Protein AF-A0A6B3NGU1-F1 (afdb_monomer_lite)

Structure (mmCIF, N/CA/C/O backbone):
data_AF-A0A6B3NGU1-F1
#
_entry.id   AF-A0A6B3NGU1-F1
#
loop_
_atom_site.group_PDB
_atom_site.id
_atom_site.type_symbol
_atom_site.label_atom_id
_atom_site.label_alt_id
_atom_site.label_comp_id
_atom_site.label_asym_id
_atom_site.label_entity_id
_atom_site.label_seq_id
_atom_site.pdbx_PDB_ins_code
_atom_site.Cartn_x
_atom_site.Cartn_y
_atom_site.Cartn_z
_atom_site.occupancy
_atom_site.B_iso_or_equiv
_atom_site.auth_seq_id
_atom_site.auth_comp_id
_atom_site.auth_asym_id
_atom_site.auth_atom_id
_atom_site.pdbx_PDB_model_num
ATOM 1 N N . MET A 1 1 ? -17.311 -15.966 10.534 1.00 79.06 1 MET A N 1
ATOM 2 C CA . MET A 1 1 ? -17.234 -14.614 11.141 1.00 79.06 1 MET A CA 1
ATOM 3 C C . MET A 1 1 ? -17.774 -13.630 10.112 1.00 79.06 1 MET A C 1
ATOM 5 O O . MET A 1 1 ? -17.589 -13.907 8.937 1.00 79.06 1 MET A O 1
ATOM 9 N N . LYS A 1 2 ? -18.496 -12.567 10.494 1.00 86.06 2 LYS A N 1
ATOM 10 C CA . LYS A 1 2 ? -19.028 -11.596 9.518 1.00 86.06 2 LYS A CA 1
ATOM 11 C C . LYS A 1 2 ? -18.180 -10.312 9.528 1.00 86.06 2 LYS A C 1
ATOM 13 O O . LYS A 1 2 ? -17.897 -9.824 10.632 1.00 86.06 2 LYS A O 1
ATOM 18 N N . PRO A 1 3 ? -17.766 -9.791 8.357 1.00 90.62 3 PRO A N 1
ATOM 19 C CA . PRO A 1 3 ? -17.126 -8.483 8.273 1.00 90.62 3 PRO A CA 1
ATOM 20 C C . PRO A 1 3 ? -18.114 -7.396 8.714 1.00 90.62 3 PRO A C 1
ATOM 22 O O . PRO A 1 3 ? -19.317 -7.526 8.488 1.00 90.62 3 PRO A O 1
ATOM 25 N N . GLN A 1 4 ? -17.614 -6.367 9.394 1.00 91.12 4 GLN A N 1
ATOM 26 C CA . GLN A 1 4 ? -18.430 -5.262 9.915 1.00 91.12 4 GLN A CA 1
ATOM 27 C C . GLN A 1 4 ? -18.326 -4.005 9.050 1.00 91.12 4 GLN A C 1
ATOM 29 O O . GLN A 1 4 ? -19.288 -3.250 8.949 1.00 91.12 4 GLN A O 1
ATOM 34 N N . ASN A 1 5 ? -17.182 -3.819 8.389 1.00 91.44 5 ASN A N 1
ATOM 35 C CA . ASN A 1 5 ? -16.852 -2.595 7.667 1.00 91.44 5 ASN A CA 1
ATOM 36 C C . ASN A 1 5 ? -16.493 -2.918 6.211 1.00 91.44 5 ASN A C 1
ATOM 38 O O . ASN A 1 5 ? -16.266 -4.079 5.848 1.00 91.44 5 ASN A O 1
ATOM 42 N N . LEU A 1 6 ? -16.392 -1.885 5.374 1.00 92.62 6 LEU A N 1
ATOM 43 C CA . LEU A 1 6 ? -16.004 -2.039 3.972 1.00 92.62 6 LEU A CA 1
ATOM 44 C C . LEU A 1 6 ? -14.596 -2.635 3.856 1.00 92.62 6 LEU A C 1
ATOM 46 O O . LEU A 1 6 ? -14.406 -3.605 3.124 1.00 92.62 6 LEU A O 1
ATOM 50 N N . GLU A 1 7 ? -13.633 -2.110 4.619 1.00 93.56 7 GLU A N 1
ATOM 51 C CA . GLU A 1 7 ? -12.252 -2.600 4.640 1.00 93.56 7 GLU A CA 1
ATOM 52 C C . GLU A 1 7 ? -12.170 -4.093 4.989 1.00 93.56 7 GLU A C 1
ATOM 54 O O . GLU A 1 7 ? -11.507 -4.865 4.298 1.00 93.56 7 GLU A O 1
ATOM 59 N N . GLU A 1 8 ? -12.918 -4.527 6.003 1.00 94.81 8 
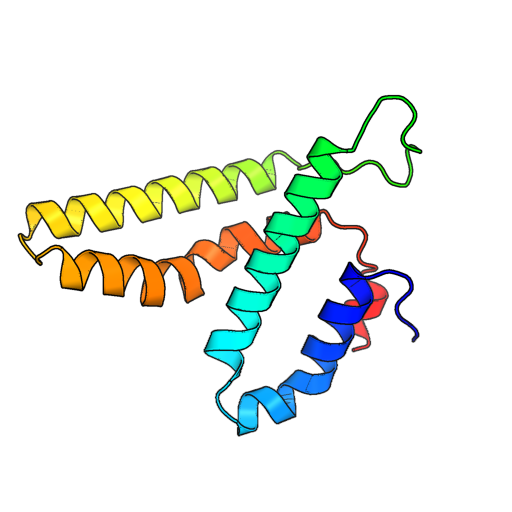GLU A N 1
ATOM 60 C CA . GLU A 1 8 ? -12.982 -5.929 6.408 1.00 94.81 8 GLU A CA 1
ATOM 61 C C . GLU A 1 8 ? -13.641 -6.808 5.352 1.00 94.81 8 GLU A C 1
ATOM 63 O O . GLU A 1 8 ? -13.202 -7.931 5.125 1.00 94.81 8 GLU A O 1
ATOM 68 N N . THR A 1 9 ? -14.696 -6.308 4.709 1.00 94.31 9 THR A N 1
ATOM 69 C CA . THR A 1 9 ? -15.438 -7.050 3.688 1.00 94.31 9 THR A CA 1
ATOM 70 C C . THR A 1 9 ? -14.546 -7.349 2.493 1.00 94.31 9 THR A C 1
ATOM 72 O O . THR A 1 9 ? -14.486 -8.490 2.038 1.00 94.31 9 THR A O 1
ATOM 75 N N . LEU A 1 10 ? -13.808 -6.345 2.016 1.00 95.12 10 LEU A N 1
ATOM 76 C CA . LEU A 1 10 ? -12.894 -6.518 0.892 1.00 95.12 10 LEU A CA 1
ATOM 77 C C . LEU A 1 10 ? -11.753 -7.482 1.226 1.00 95.12 10 LEU A C 1
ATOM 79 O O . LEU A 1 10 ? -11.462 -8.379 0.437 1.00 95.12 10 LEU A O 1
ATOM 83 N N . VAL A 1 11 ? -11.139 -7.334 2.404 1.00 94.88 11 VAL A N 1
ATOM 84 C CA . VAL A 1 11 ? -10.051 -8.219 2.846 1.00 94.88 11 VAL A CA 1
ATOM 85 C C . VAL A 1 11 ? -10.552 -9.651 3.055 1.00 94.88 11 VAL A C 1
ATOM 87 O O . VAL A 1 11 ? -9.898 -10.589 2.609 1.00 94.88 11 VAL A O 1
ATOM 90 N N . TRP A 1 12 ? -11.732 -9.837 3.652 1.00 94.88 12 TRP A N 1
ATOM 91 C CA . TRP A 1 12 ? -12.344 -11.153 3.860 1.00 94.88 12 TRP A CA 1
ATOM 92 C C . TRP A 1 12 ? -12.576 -11.900 2.544 1.00 94.88 12 TRP A C 1
ATOM 94 O O . TRP A 1 12 ? -12.153 -13.047 2.396 1.00 94.88 12 TRP A O 1
ATOM 104 N N . TYR A 1 13 ? -13.239 -11.259 1.577 1.00 94.12 13 TYR A N 1
ATOM 105 C CA . TYR A 1 13 ? -13.525 -11.894 0.289 1.00 94.12 13 TYR A CA 1
ATOM 106 C C . TYR A 1 13 ? -12.260 -12.147 -0.526 1.00 94.12 13 TYR A C 1
ATOM 108 O O . TYR A 1 13 ? -12.179 -13.157 -1.222 1.00 94.12 13 TYR A O 1
ATOM 116 N N . TYR A 1 14 ? -11.254 -11.278 -0.409 1.00 94.81 14 TYR A N 1
ATOM 117 C CA . TYR A 1 14 ? -9.955 -11.522 -1.021 1.00 94.81 14 TYR A CA 1
ATOM 118 C C . TYR A 1 14 ? -9.271 -12.764 -0.430 1.00 94.81 14 TYR A C 1
ATOM 120 O O . TYR A 1 14 ? -8.877 -13.647 -1.189 1.00 94.81 14 TYR A O 1
ATOM 128 N N . ILE A 1 15 ? -9.179 -12.873 0.904 1.00 94.25 15 ILE A N 1
ATOM 129 C CA . ILE A 1 15 ? -8.506 -14.006 1.563 1.00 94.25 15 ILE A CA 1
ATOM 130 C C . ILE A 1 15 ? -9.256 -15.316 1.291 1.00 94.25 15 ILE A C 1
ATOM 132 O O . ILE A 1 15 ? -8.655 -16.272 0.806 1.00 94.25 15 ILE A O 1
ATOM 136 N N . THR A 1 16 ? -10.572 -15.351 1.501 1.00 94.62 16 THR A N 1
ATOM 137 C CA . THR A 1 16 ? -11.383 -16.557 1.240 1.00 94.62 16 THR A CA 1
ATOM 138 C C . THR A 1 16 ? -11.396 -16.950 -0.244 1.00 94.62 16 THR A C 1
ATOM 140 O O . THR A 1 16 ? -11.434 -18.132 -0.581 1.00 94.62 16 THR A O 1
ATOM 143 N N . GLY A 1 17 ? -11.303 -15.969 -1.148 1.00 94.25 17 GLY A N 1
ATOM 144 C CA . GLY A 1 17 ? -11.194 -16.169 -2.592 1.00 94.25 17 GLY A CA 1
ATOM 145 C C . GLY A 1 17 ? -9.791 -16.529 -3.094 1.00 94.25 17 GLY A C 1
ATOM 146 O O . GLY A 1 17 ? -9.638 -16.764 -4.294 1.00 94.25 17 GLY A O 1
ATOM 147 N N . THR A 1 18 ? -8.774 -16.597 -2.223 1.00 94.38 18 THR A N 1
ATOM 148 C CA . THR A 1 18 ? -7.359 -16.776 -2.612 1.00 94.38 18 THR A CA 1
ATOM 149 C C . THR A 1 18 ? -7.160 -17.980 -3.526 1.00 94.38 18 THR A C 1
ATOM 151 O O . THR A 1 18 ? -6.508 -17.855 -4.556 1.00 94.38 18 THR A O 1
ATOM 154 N N . TYR A 1 19 ? -7.759 -19.135 -3.221 1.00 93.94 19 TYR A N 1
ATOM 155 C CA . TYR A 1 19 ? -7.592 -20.340 -4.045 1.00 93.94 19 TYR A CA 1
ATOM 156 C C . TYR A 1 19 ? -8.146 -20.180 -5.465 1.00 93.94 19 TYR A C 1
ATOM 158 O O . TYR A 1 19 ? -7.526 -20.633 -6.426 1.00 93.94 19 TYR A O 1
ATOM 166 N N . VAL A 1 20 ? -9.283 -19.495 -5.614 1.00 94.38 20 VAL A N 1
ATOM 167 C CA . VAL A 1 20 ? -9.881 -19.217 -6.928 1.00 94.38 20 VAL A CA 1
ATOM 168 C C . VAL A 1 20 ? -9.014 -18.223 -7.697 1.00 94.38 20 VAL A C 1
ATOM 170 O O . VAL A 1 20 ? -8.697 -18.447 -8.863 1.00 94.38 20 VAL A O 1
ATOM 173 N N . LEU A 1 21 ? -8.571 -17.149 -7.040 1.00 94.38 21 LEU A N 1
ATOM 174 C CA . LEU A 1 21 ? -7.681 -16.154 -7.643 1.00 94.38 21 LEU A CA 1
ATOM 175 C C . LEU A 1 21 ? -6.331 -16.754 -8.046 1.00 94.38 21 LEU A C 1
ATOM 177 O O . LEU A 1 21 ? -5.790 -16.390 -9.091 1.00 94.38 21 LEU A O 1
ATOM 181 N N . PHE A 1 22 ? -5.806 -17.673 -7.239 1.00 93.81 22 PHE A N 1
ATOM 182 C CA . PHE A 1 22 ? -4.581 -18.405 -7.520 1.00 93.81 22 PHE A CA 1
ATOM 183 C C . PHE A 1 22 ? -4.743 -19.302 -8.748 1.00 93.81 22 PHE A C 1
ATOM 185 O O . PHE A 1 22 ? -3.926 -19.222 -9.662 1.00 93.81 22 PHE A O 1
ATOM 192 N N . PHE A 1 23 ? -5.824 -20.086 -8.819 1.00 95.62 23 PHE A N 1
ATOM 193 C CA . PHE A 1 23 ? -6.132 -20.926 -9.981 1.00 95.62 23 PHE A CA 1
ATOM 194 C C . PHE A 1 23 ? -6.245 -20.111 -11.279 1.00 95.62 23 PHE A C 1
ATOM 196 O O . PHE A 1 23 ? -5.759 -20.530 -12.324 1.00 95.62 23 PHE A O 1
ATOM 203 N N . LEU A 1 24 ? -6.830 -18.913 -11.204 1.00 95.38 24 LEU A N 1
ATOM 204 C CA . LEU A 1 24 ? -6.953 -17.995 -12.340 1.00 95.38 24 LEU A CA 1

───

* [WHAT THE EXERCISE ASKS]: Among the entries above, locate the lines containing "ATOM 11 C C" and "ATOM 27 C C", and transcribe exactly those two lines and all lines between.

* [TASK RESULT]:
ATOM 11 C C . LYS A 1 2 ? -18.180 -10.312 9.528 1.00 86.06 2 LYS A C 1
ATOM 13 O O . LYS A 1 2 ? -17.897 -9.824 10.632 1.00 86.06 2 LYS A O 1
ATOM 18 N N . PRO A 1 3 ? -17.766 -9.791 8.357 1.00 90.62 3 PRO A N 1
ATOM 19 C CA . PRO A 1 3 ? -17.126 -8.483 8.273 1.00 90.62 3 PRO A CA 1
ATOM 20 C C . PRO A 1 3 ? -18.114 -7.396 8.714 1.00 90.62 3 PRO A C 1
ATOM 22 O O . PRO A 1 3 ? -19.317 -7.526 8.488 1.00 90.62 3 PRO A O 1
ATOM 25 N N . GLN A 1 4 ? -17.614 -6.367 9.394 1.00 91.12 4 GLN A N 1
ATOM 26 C CA . GLN A 1 4 ? -18.430 -5.262 9.915 1.00 91.12 4 GLN A CA 1
ATOM 27 C C . GLN A 1 4 ? -18.326 -4.005 9.050 1.00 91.12 4 GLN A C 1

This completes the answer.